Data excerpts
-*-

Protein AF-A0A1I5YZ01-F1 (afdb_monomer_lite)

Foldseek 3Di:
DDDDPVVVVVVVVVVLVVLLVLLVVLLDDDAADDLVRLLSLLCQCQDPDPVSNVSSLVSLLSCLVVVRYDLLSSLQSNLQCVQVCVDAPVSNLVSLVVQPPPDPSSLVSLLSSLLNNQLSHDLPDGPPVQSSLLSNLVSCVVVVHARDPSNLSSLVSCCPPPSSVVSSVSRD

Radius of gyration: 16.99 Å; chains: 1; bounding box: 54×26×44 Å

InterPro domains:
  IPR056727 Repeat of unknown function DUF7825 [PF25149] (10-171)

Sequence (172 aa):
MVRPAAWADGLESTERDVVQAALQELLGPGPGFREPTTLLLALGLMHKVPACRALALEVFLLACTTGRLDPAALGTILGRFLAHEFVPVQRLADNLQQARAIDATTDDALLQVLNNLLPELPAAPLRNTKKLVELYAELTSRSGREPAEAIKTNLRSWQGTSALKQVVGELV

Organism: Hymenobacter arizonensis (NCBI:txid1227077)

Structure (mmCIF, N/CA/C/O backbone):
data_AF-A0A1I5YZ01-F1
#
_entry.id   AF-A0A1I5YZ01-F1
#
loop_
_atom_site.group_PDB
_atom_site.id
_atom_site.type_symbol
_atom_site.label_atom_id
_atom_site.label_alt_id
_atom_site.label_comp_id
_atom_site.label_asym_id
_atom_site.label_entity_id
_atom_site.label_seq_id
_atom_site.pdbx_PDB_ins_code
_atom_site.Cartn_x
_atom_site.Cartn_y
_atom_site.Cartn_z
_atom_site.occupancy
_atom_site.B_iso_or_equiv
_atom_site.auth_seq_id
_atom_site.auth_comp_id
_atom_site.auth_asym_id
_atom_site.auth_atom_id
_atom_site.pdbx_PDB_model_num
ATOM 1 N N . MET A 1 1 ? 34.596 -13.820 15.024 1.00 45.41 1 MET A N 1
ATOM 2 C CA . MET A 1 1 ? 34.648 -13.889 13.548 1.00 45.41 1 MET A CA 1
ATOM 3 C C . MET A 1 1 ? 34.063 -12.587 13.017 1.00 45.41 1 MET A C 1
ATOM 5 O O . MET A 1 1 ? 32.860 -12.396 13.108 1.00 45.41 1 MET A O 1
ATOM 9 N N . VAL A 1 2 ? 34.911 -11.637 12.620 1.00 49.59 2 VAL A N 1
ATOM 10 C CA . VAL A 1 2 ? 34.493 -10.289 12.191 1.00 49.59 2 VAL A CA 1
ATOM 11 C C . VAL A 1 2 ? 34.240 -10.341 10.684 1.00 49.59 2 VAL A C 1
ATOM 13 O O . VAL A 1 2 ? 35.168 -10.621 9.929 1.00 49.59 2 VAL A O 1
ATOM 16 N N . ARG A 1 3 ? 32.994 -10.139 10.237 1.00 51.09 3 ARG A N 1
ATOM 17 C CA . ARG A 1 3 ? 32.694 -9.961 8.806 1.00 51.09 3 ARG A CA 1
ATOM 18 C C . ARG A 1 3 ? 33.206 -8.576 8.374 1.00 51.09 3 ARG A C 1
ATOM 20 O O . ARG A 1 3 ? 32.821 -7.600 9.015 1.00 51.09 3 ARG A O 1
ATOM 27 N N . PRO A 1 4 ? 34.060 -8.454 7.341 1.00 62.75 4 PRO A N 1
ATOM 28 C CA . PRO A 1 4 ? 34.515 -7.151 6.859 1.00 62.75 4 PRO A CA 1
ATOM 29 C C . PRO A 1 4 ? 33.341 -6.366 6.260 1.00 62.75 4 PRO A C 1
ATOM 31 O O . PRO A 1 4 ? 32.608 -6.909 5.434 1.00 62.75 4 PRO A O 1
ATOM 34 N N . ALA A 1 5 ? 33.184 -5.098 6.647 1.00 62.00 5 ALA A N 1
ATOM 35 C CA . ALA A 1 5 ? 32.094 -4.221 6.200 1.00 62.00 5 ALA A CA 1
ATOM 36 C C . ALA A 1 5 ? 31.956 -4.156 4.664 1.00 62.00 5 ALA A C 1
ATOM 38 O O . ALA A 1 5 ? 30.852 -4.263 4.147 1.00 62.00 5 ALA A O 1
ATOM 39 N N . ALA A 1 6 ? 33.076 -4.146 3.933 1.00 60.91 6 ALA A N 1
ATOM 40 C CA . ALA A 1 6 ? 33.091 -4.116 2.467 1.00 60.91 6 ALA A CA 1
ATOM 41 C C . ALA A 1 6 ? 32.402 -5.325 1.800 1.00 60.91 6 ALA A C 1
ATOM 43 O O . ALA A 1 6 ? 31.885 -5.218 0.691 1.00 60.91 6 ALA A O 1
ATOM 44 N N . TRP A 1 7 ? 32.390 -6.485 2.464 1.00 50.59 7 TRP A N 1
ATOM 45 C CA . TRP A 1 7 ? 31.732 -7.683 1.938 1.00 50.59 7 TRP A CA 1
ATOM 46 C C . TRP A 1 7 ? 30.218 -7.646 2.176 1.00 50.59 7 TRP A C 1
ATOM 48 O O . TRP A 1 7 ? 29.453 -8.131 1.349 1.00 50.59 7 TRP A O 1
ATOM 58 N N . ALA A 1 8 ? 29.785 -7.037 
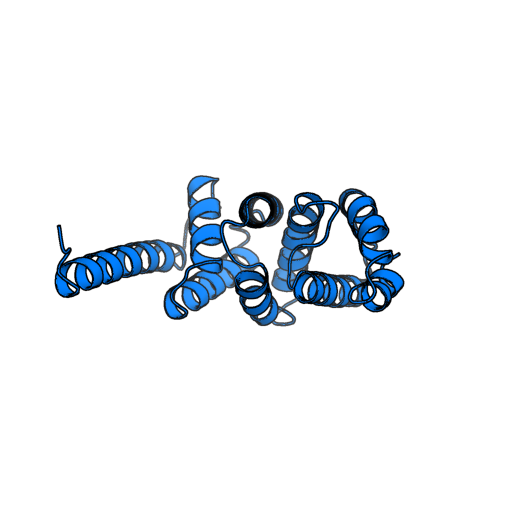3.284 1.00 57.75 8 ALA A N 1
ATOM 59 C CA . ALA A 1 8 ? 28.373 -6.764 3.531 1.00 57.75 8 ALA A CA 1
ATOM 60 C C . ALA A 1 8 ? 27.842 -5.708 2.550 1.00 57.75 8 ALA A C 1
ATOM 62 O O . ALA A 1 8 ? 26.802 -5.933 1.941 1.00 57.75 8 ALA A O 1
ATOM 63 N N . ASP A 1 9 ? 28.596 -4.632 2.307 1.00 60.38 9 ASP A N 1
ATOM 64 C CA . ASP A 1 9 ? 28.208 -3.569 1.370 1.00 60.38 9 ASP A CA 1
ATOM 65 C C . ASP A 1 9 ? 28.032 -4.088 -0.068 1.00 60.38 9 ASP A C 1
ATOM 67 O O . ASP A 1 9 ? 27.067 -3.730 -0.743 1.00 60.38 9 ASP A O 1
ATOM 71 N N . GLY A 1 10 ? 28.918 -4.980 -0.530 1.00 59.62 10 GLY A N 1
ATOM 72 C CA . GLY A 1 10 ? 28.801 -5.595 -1.858 1.00 59.62 10 GLY A CA 1
ATOM 73 C C . GLY A 1 10 ? 27.609 -6.551 -2.002 1.00 59.62 10 GLY A C 1
ATOM 74 O O . GLY A 1 10 ? 26.998 -6.630 -3.068 1.00 59.62 10 GLY A O 1
ATOM 75 N N . LEU A 1 11 ? 27.235 -7.263 -0.934 1.00 64.50 11 LEU A N 1
ATOM 76 C CA . LEU A 1 11 ? 26.030 -8.100 -0.930 1.00 64.50 11 LEU A CA 1
ATOM 77 C C . LEU A 1 11 ? 24.764 -7.236 -0.932 1.00 64.50 11 LEU A C 1
ATOM 79 O O . LEU A 1 11 ? 23.864 -7.478 -1.732 1.00 64.50 11 LEU A O 1
ATOM 83 N N . GLU A 1 12 ? 24.727 -6.181 -0.113 1.00 67.12 12 GLU A N 1
ATOM 84 C CA . GLU A 1 12 ? 23.588 -5.262 -0.056 1.00 67.12 12 GLU A CA 1
ATOM 85 C C . GLU A 1 12 ? 23.370 -4.496 -1.369 1.00 67.12 12 GLU A C 1
ATOM 87 O O . GLU A 1 12 ? 22.220 -4.249 -1.748 1.00 67.12 12 GLU A O 1
ATOM 92 N N . SER A 1 13 ? 24.443 -4.134 -2.085 1.00 71.81 13 SER A N 1
ATOM 93 C CA . SER A 1 13 ? 24.317 -3.528 -3.415 1.00 71.81 13 SER A CA 1
ATOM 94 C C . SER A 1 13 ? 23.741 -4.525 -4.418 1.00 71.81 13 SER A C 1
ATOM 96 O O . SER A 1 13 ? 22.806 -4.192 -5.136 1.00 71.81 13 SER A O 1
ATOM 98 N N . THR A 1 14 ? 24.230 -5.767 -4.406 1.00 79.75 14 THR A N 1
ATOM 99 C CA . THR A 1 14 ? 23.776 -6.822 -5.322 1.00 79.75 14 THR A CA 1
ATOM 100 C C . THR A 1 14 ? 22.296 -7.150 -5.111 1.00 79.75 14 THR A C 1
ATOM 102 O O . THR A 1 14 ? 21.538 -7.221 -6.075 1.00 79.75 14 THR A O 1
ATOM 105 N N . GLU A 1 15 ? 21.852 -7.293 -3.858 1.00 79.81 15 GLU A N 1
ATOM 106 C CA . GLU A 1 15 ? 20.441 -7.531 -3.520 1.00 79.81 15 GLU A CA 1
ATOM 107 C C . GLU A 1 15 ? 19.536 -6.400 -4.023 1.00 79.81 15 GLU A C 1
ATOM 109 O O . GLU A 1 15 ? 18.504 -6.653 -4.650 1.00 79.81 15 GLU A O 1
ATOM 114 N N . ARG A 1 16 ? 19.938 -5.144 -3.787 1.00 85.44 16 ARG A N 1
ATOM 115 C CA . ARG A 1 16 ? 19.210 -3.968 -4.274 1.00 85.44 16 ARG A CA 1
ATOM 116 C C . ARG A 1 16 ? 19.108 -3.979 -5.797 1.00 85.44 16 ARG A C 1
ATOM 118 O O . ARG A 1 16 ? 18.017 -3.765 -6.322 1.00 85.44 16 ARG A O 1
ATOM 125 N N . ASP A 1 17 ? 20.222 -4.208 -6.483 1.00 89.25 17 ASP A N 1
ATOM 126 C CA . ASP A 1 17 ? 20.305 -4.119 -7.939 1.00 89.25 17 ASP A CA 1
ATOM 127 C C . ASP A 1 17 ? 19.451 -5.212 -8.607 1.00 89.25 17 ASP A C 1
ATOM 129 O O . ASP A 1 17 ? 18.763 -4.938 -9.589 1.00 89.25 17 ASP A O 1
ATOM 133 N N . VAL A 1 18 ? 19.389 -6.416 -8.021 1.00 92.06 18 VAL A N 1
ATOM 134 C CA . VAL A 1 18 ? 18.501 -7.499 -8.481 1.00 92.06 18 VAL A CA 1
ATOM 135 C C . VAL A 1 18 ? 17.027 -7.119 -8.330 1.00 92.06 18 VAL A C 1
ATOM 137 O O . VAL A 1 18 ? 16.253 -7.299 -9.270 1.00 92.06 18 VAL A O 1
ATOM 140 N N . VAL A 1 19 ? 16.621 -6.568 -7.179 1.00 93.50 19 VAL A N 1
ATOM 141 C CA . VAL A 1 19 ? 15.230 -6.126 -6.969 1.00 93.50 19 VAL A CA 1
ATOM 142 C C . VAL A 1 19 ? 14.870 -4.993 -7.929 1.00 93.50 19 VAL A C 1
ATOM 144 O O . VAL A 1 19 ? 13.787 -5.008 -8.507 1.00 93.50 19 VAL A O 1
ATOM 147 N N . GLN A 1 20 ? 15.767 -4.025 -8.131 1.00 94.75 20 GLN A N 1
ATOM 148 C CA . GLN A 1 20 ? 15.531 -2.925 -9.065 1.00 94.75 20 GLN A CA 1
ATOM 149 C C . GLN A 1 20 ? 15.412 -3.413 -10.505 1.00 94.75 20 GLN A C 1
ATOM 151 O O . GLN A 1 20 ? 14.458 -3.035 -11.175 1.00 94.75 20 GLN A O 1
ATOM 156 N N . ALA A 1 21 ? 16.315 -4.282 -10.962 1.00 95.31 21 ALA A N 1
ATOM 157 C CA . ALA A 1 21 ? 16.236 -4.861 -12.298 1.00 95.31 21 ALA A CA 1
ATOM 158 C C . ALA A 1 21 ? 14.916 -5.619 -12.495 1.00 95.31 21 ALA A C 1
ATOM 160 O O . ALA A 1 21 ? 14.214 -5.394 -13.476 1.00 95.31 21 ALA A O 1
ATOM 161 N N . ALA A 1 22 ? 14.522 -6.448 -11.525 1.00 96.12 22 ALA A N 1
ATOM 162 C CA . ALA A 1 22 ? 13.275 -7.199 -11.605 1.00 96.12 22 ALA A CA 1
ATOM 163 C C . ALA A 1 22 ? 12.034 -6.288 -11.640 1.00 96.12 22 ALA A C 1
ATOM 165 O O . ALA A 1 22 ? 11.103 -6.565 -12.389 1.00 96.12 22 ALA A O 1
ATOM 166 N N . LEU A 1 23 ? 12.013 -5.195 -10.866 1.00 97.44 23 LEU A N 1
ATOM 167 C CA . LEU A 1 23 ? 10.930 -4.206 -10.909 1.00 97.44 23 LEU A CA 1
ATOM 168 C C . LEU A 1 23 ? 10.924 -3.412 -12.223 1.00 97.44 23 LEU A C 1
ATOM 170 O O . LEU A 1 23 ? 9.852 -3.150 -12.761 1.00 97.44 23 LEU A O 1
ATOM 174 N N . GLN A 1 24 ? 12.096 -3.065 -12.761 1.00 97.12 24 GLN A N 1
ATOM 175 C CA . GLN A 1 24 ? 12.226 -2.336 -14.023 1.00 97.12 24 GLN A CA 1
ATOM 176 C C . GLN A 1 24 ? 11.595 -3.114 -15.184 1.00 97.12 24 GLN A C 1
ATOM 178 O O . GLN A 1 24 ? 10.884 -2.531 -15.999 1.00 97.12 24 GLN A O 1
ATOM 183 N N . GLU A 1 25 ? 11.780 -4.436 -15.223 1.00 96.75 25 GLU A N 1
ATOM 184 C CA . GLU A 1 25 ? 11.155 -5.301 -16.232 1.00 96.75 25 GLU A CA 1
ATOM 185 C C . GLU A 1 25 ? 9.617 -5.280 -16.161 1.00 96.75 25 GLU A C 1
ATOM 187 O O . GLU A 1 25 ? 8.938 -5.446 -17.175 1.00 96.75 25 GLU A O 1
ATOM 192 N N . LEU A 1 26 ? 9.033 -5.018 -14.984 1.00 97.25 26 LEU A N 1
ATOM 193 C CA . LEU A 1 26 ? 7.578 -4.927 -14.828 1.00 97.25 26 LEU A CA 1
ATOM 194 C C . LEU A 1 26 ? 6.984 -3.633 -15.396 1.00 97.25 26 LEU A C 1
ATOM 196 O O . LEU A 1 26 ? 5.772 -3.593 -15.623 1.00 97.25 26 LEU A O 1
ATOM 200 N N . LEU A 1 27 ? 7.807 -2.610 -15.659 1.00 96.88 27 LEU A N 1
ATOM 201 C CA . LEU A 1 27 ? 7.372 -1.380 -16.327 1.00 96.88 27 LEU A CA 1
ATOM 202 C C . LEU A 1 27 ? 7.090 -1.591 -17.823 1.00 96.88 27 LEU A C 1
ATOM 204 O O . LEU A 1 27 ? 6.354 -0.815 -18.432 1.00 96.88 27 LEU A O 1
ATOM 208 N N . GLY A 1 28 ? 7.652 -2.639 -18.429 1.00 93.56 28 GLY A N 1
ATOM 209 C CA . GLY A 1 28 ? 7.342 -3.022 -19.803 1.00 93.56 28 GLY A CA 1
ATOM 210 C C . GLY A 1 28 ? 5.937 -3.627 -19.943 1.00 93.56 28 GLY A C 1
ATOM 211 O O . GLY A 1 28 ? 5.345 -4.075 -18.955 1.00 93.56 28 GLY A O 1
ATOM 212 N N . PRO A 1 29 ? 5.379 -3.687 -21.167 1.00 92.44 29 PRO A N 1
ATOM 213 C CA . PRO A 1 29 ? 4.127 -4.393 -21.418 1.00 92.44 29 PRO A CA 1
ATOM 214 C C . PRO A 1 29 ? 4.264 -5.878 -21.063 1.00 92.44 29 PRO A C 1
ATOM 216 O O . PRO A 1 29 ? 5.321 -6.483 -21.229 1.00 92.44 29 PRO A O 1
ATOM 219 N N . GLY A 1 30 ? 3.181 -6.495 -20.599 1.00 93.12 30 GLY A N 1
ATOM 220 C CA . GLY A 1 30 ? 3.213 -7.906 -20.238 1.00 93.12 30 GLY A CA 1
ATO
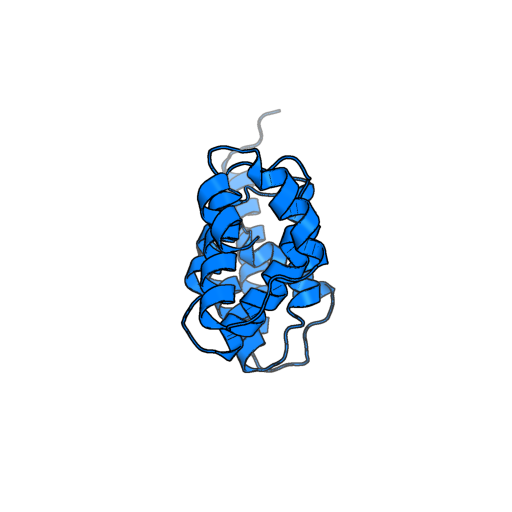M 221 C C . GLY A 1 30 ? 1.888 -8.418 -19.687 1.00 93.12 30 GLY A C 1
ATOM 222 O O . GLY A 1 30 ? 0.906 -7.676 -19.636 1.00 93.12 30 GLY A O 1
ATOM 223 N N . PRO A 1 31 ? 1.847 -9.692 -19.267 1.00 95.56 31 PRO A N 1
ATOM 224 C CA . PRO A 1 31 ? 0.635 -10.296 -18.736 1.00 95.56 31 PRO A CA 1
ATOM 225 C C . PRO A 1 31 ? 0.248 -9.682 -17.386 1.00 95.56 31 PRO A C 1
ATOM 227 O O . PRO A 1 31 ? 1.052 -9.007 -16.729 1.00 95.56 31 PRO A O 1
ATOM 230 N N . GLY A 1 32 ? -0.982 -9.971 -16.958 1.00 96.44 32 GLY A N 1
ATOM 231 C CA . GLY A 1 32 ? -1.419 -9.716 -15.589 1.00 96.44 32 GLY A CA 1
ATOM 232 C C . GLY A 1 32 ? -0.500 -10.401 -14.577 1.00 96.44 32 GLY A C 1
ATOM 233 O O . GLY A 1 32 ? 0.011 -11.502 -14.813 1.00 96.44 32 GLY A O 1
ATOM 234 N N . PHE A 1 33 ? -0.271 -9.722 -13.461 1.00 97.56 33 PHE A N 1
ATOM 235 C CA . PHE A 1 33 ? 0.580 -10.182 -12.382 1.00 97.56 33 PHE A CA 1
ATOM 236 C C . PHE A 1 33 ? 0.002 -11.451 -11.767 1.00 97.56 33 PHE A C 1
ATOM 238 O O . PHE A 1 33 ? -1.187 -11.564 -11.470 1.00 97.56 33 PHE A O 1
ATOM 245 N N . ARG A 1 34 ? 0.881 -12.435 -11.601 1.00 96.94 34 ARG A N 1
ATOM 246 C CA . ARG A 1 34 ? 0.608 -13.652 -10.839 1.00 96.94 34 ARG A CA 1
ATOM 247 C C . ARG A 1 34 ? 1.224 -13.512 -9.456 1.00 96.94 34 ARG A C 1
ATOM 249 O O . ARG A 1 34 ? 1.998 -12.590 -9.212 1.00 96.94 34 ARG A O 1
ATOM 256 N N . GLU A 1 35 ? 0.922 -14.459 -8.579 1.00 96.38 35 GLU A N 1
ATOM 257 C CA . GLU A 1 35 ? 1.370 -14.446 -7.185 1.00 96.38 35 GLU A CA 1
ATOM 258 C C . GLU A 1 35 ? 2.867 -14.104 -7.001 1.00 96.38 35 GLU A C 1
ATOM 260 O O . GLU A 1 35 ? 3.145 -13.199 -6.215 1.00 96.38 35 GLU A O 1
ATOM 265 N N . PRO A 1 36 ? 3.834 -14.676 -7.755 1.00 96.88 36 PRO A N 1
ATOM 266 C CA . PRO A 1 36 ? 5.245 -14.309 -7.589 1.00 96.88 36 PRO A CA 1
ATOM 267 C C . PRO A 1 36 ? 5.542 -12.842 -7.929 1.00 96.88 36 PRO A C 1
ATOM 269 O O . PRO A 1 36 ? 6.348 -12.195 -7.264 1.00 96.88 36 PRO A O 1
ATOM 272 N N . THR A 1 37 ? 4.879 -12.298 -8.951 1.00 97.44 37 THR A N 1
ATOM 273 C CA . THR A 1 37 ? 5.037 -10.899 -9.368 1.00 97.44 37 THR A CA 1
ATOM 274 C C . THR A 1 37 ? 4.411 -9.952 -8.351 1.00 97.44 37 THR A C 1
ATOM 276 O O . THR A 1 37 ? 5.020 -8.948 -7.988 1.00 97.44 37 THR A O 1
ATOM 279 N N . THR A 1 38 ? 3.228 -10.292 -7.837 1.00 98.12 38 THR A N 1
ATOM 280 C CA . THR A 1 38 ? 2.570 -9.531 -6.768 1.00 98.12 38 THR A CA 1
ATOM 281 C C . THR A 1 38 ? 3.407 -9.549 -5.488 1.00 98.12 38 THR A C 1
ATOM 283 O O . THR A 1 38 ? 3.545 -8.519 -4.830 1.00 98.12 38 THR A O 1
ATOM 286 N N . LEU A 1 39 ? 4.032 -10.684 -5.159 1.00 97.94 39 LEU A N 1
ATOM 287 C CA . LEU A 1 39 ? 4.946 -10.805 -4.026 1.00 97.94 39 LEU A CA 1
ATOM 288 C C . LEU A 1 39 ? 6.197 -9.933 -4.204 1.00 97.94 39 LEU A C 1
ATOM 290 O O . LEU A 1 39 ? 6.578 -9.216 -3.279 1.00 97.94 39 LEU A O 1
ATOM 294 N N . LEU A 1 40 ? 6.811 -9.949 -5.392 1.00 97.88 40 LEU A N 1
ATOM 295 C CA . LEU A 1 40 ? 7.940 -9.075 -5.723 1.00 97.88 40 LEU A CA 1
ATOM 296 C C . LEU A 1 40 ? 7.562 -7.595 -5.571 1.00 97.88 40 LEU A C 1
ATOM 298 O O . LEU A 1 40 ? 8.313 -6.832 -4.963 1.00 97.88 40 LEU A O 1
ATOM 302 N N . LEU A 1 41 ? 6.388 -7.199 -6.070 1.00 98.25 41 LEU A N 1
ATOM 303 C CA . LEU A 1 41 ? 5.880 -5.838 -5.917 1.00 98.25 41 LEU A CA 1
ATOM 304 C C . LEU A 1 41 ? 5.696 -5.470 -4.438 1.00 98.25 41 LEU A C 1
ATOM 306 O O . LEU A 1 41 ? 6.151 -4.409 -4.014 1.00 98.25 41 LEU A O 1
ATOM 310 N N . ALA A 1 42 ? 5.090 -6.352 -3.637 1.00 98.12 42 ALA A N 1
ATOM 311 C CA . ALA A 1 42 ? 4.914 -6.139 -2.201 1.00 98.12 42 ALA A CA 1
ATOM 312 C C . ALA A 1 42 ? 6.259 -5.916 -1.490 1.00 98.12 42 ALA A C 1
ATOM 314 O O . ALA A 1 42 ? 6.418 -4.953 -0.734 1.00 98.12 42 ALA A O 1
ATOM 315 N N . LEU A 1 43 ? 7.254 -6.762 -1.778 1.00 97.00 43 LEU A N 1
ATOM 316 C CA . LEU A 1 43 ? 8.614 -6.623 -1.252 1.00 97.00 43 LEU A CA 1
ATOM 317 C C . LEU A 1 43 ? 9.263 -5.305 -1.696 1.00 97.00 43 LEU A C 1
ATOM 319 O O . LEU A 1 43 ? 9.887 -4.626 -0.880 1.00 97.00 43 LEU A O 1
ATOM 323 N N . GLY A 1 44 ? 9.073 -4.910 -2.957 1.00 97.31 44 GLY A N 1
ATOM 324 C CA . GLY A 1 44 ? 9.543 -3.639 -3.507 1.00 97.31 44 GLY A CA 1
ATOM 325 C C . GLY A 1 44 ? 8.953 -2.425 -2.785 1.00 97.31 44 GLY A C 1
ATOM 326 O O . GLY A 1 44 ? 9.698 -1.549 -2.344 1.00 97.31 44 GLY A O 1
ATOM 327 N N . LEU A 1 45 ? 7.632 -2.403 -2.574 1.00 97.75 45 LEU A N 1
ATOM 328 C CA . LEU A 1 45 ? 6.918 -1.320 -1.879 1.00 97.75 45 LEU A CA 1
ATOM 329 C C . LEU A 1 45 ? 7.377 -1.146 -0.422 1.00 97.75 45 LEU A C 1
ATOM 331 O O . LEU A 1 45 ? 7.296 -0.051 0.136 1.00 97.75 45 LEU A O 1
ATOM 335 N N . MET A 1 46 ? 7.889 -2.214 0.192 1.00 96.12 46 MET A N 1
ATOM 336 C CA . MET A 1 46 ? 8.359 -2.245 1.579 1.00 96.12 46 MET A CA 1
ATOM 337 C C . MET A 1 46 ? 9.887 -2.275 1.715 1.00 96.12 46 MET A C 1
ATOM 339 O O . MET A 1 46 ? 10.415 -2.384 2.830 1.00 96.12 46 MET A O 1
ATOM 343 N N . HIS A 1 47 ? 10.610 -2.154 0.603 1.00 95.62 47 HIS A N 1
ATOM 344 C CA . HIS A 1 47 ? 12.054 -2.335 0.563 1.00 95.62 47 HIS A CA 1
ATOM 345 C C . HIS A 1 47 ? 12.789 -1.309 1.438 1.00 95.62 47 HIS A C 1
ATOM 347 O O . HIS A 1 47 ? 12.353 -0.165 1.576 1.00 95.62 47 HIS A O 1
ATOM 353 N N . LYS A 1 48 ? 13.937 -1.673 2.030 1.00 93.62 48 LYS A N 1
ATOM 354 C CA . LYS A 1 48 ? 14.703 -0.758 2.905 1.00 93.62 48 LYS A CA 1
ATOM 355 C C . LYS A 1 48 ? 15.237 0.469 2.150 1.00 93.62 48 LYS A C 1
ATOM 357 O O . LYS A 1 48 ? 15.220 1.581 2.679 1.00 93.62 48 LYS A O 1
ATOM 362 N N . VAL A 1 49 ? 15.633 0.280 0.890 1.00 93.69 49 VAL A N 1
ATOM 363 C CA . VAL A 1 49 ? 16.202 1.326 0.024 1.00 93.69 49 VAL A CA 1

-*-

# Directions
Lines from the top of the data above through the line with "Organism: Hymenobacter arizonensis", both ends included: copy them exactly, nothing more.

# Exercise output
Protein AF-A0A1I5YZ01-F1 (afdb_monomer_lite)

Foldseek 3Di:
DDDDPVVVVVVVVVVLVVLLVLLVVLLDDDAADDLVRLLSLLCQCQDPDPVSNVSSLVSLLSCLVVVRYDLLSSLQSNLQCVQVCVDAPVSNLVSLVVQPPPDPSSLVSLLSSLLNNQLSHDLPDGPPVQSSLLSNLVSCVVVVHARDPSNLSSLVSCCPPPSSVVSSVSRD

Radius of gyration: 16.99 Å; chains: 1; bounding box: 54×26×44 Å

InterPro domains:
  IPR056727 Repeat of unknown function DUF7825 [PF25149] (10-171)

Sequence (172 aa):
MVRPAAWADGLESTERDVVQAALQELLGPGPGFREPTTLLLALGLMHKVPACRALALEVFLLACTTGRLDPAALGTILGRFLAHEFVPVQRLADNLQQARAIDATTDDALLQVLNNLLPELPAAPLRNTKKLVELYAELTSRSGREPAEAIKTNLRSWQGTSALKQVVGELV

Organism: Hymenobacter arizonensis (NCBI:txid1227077)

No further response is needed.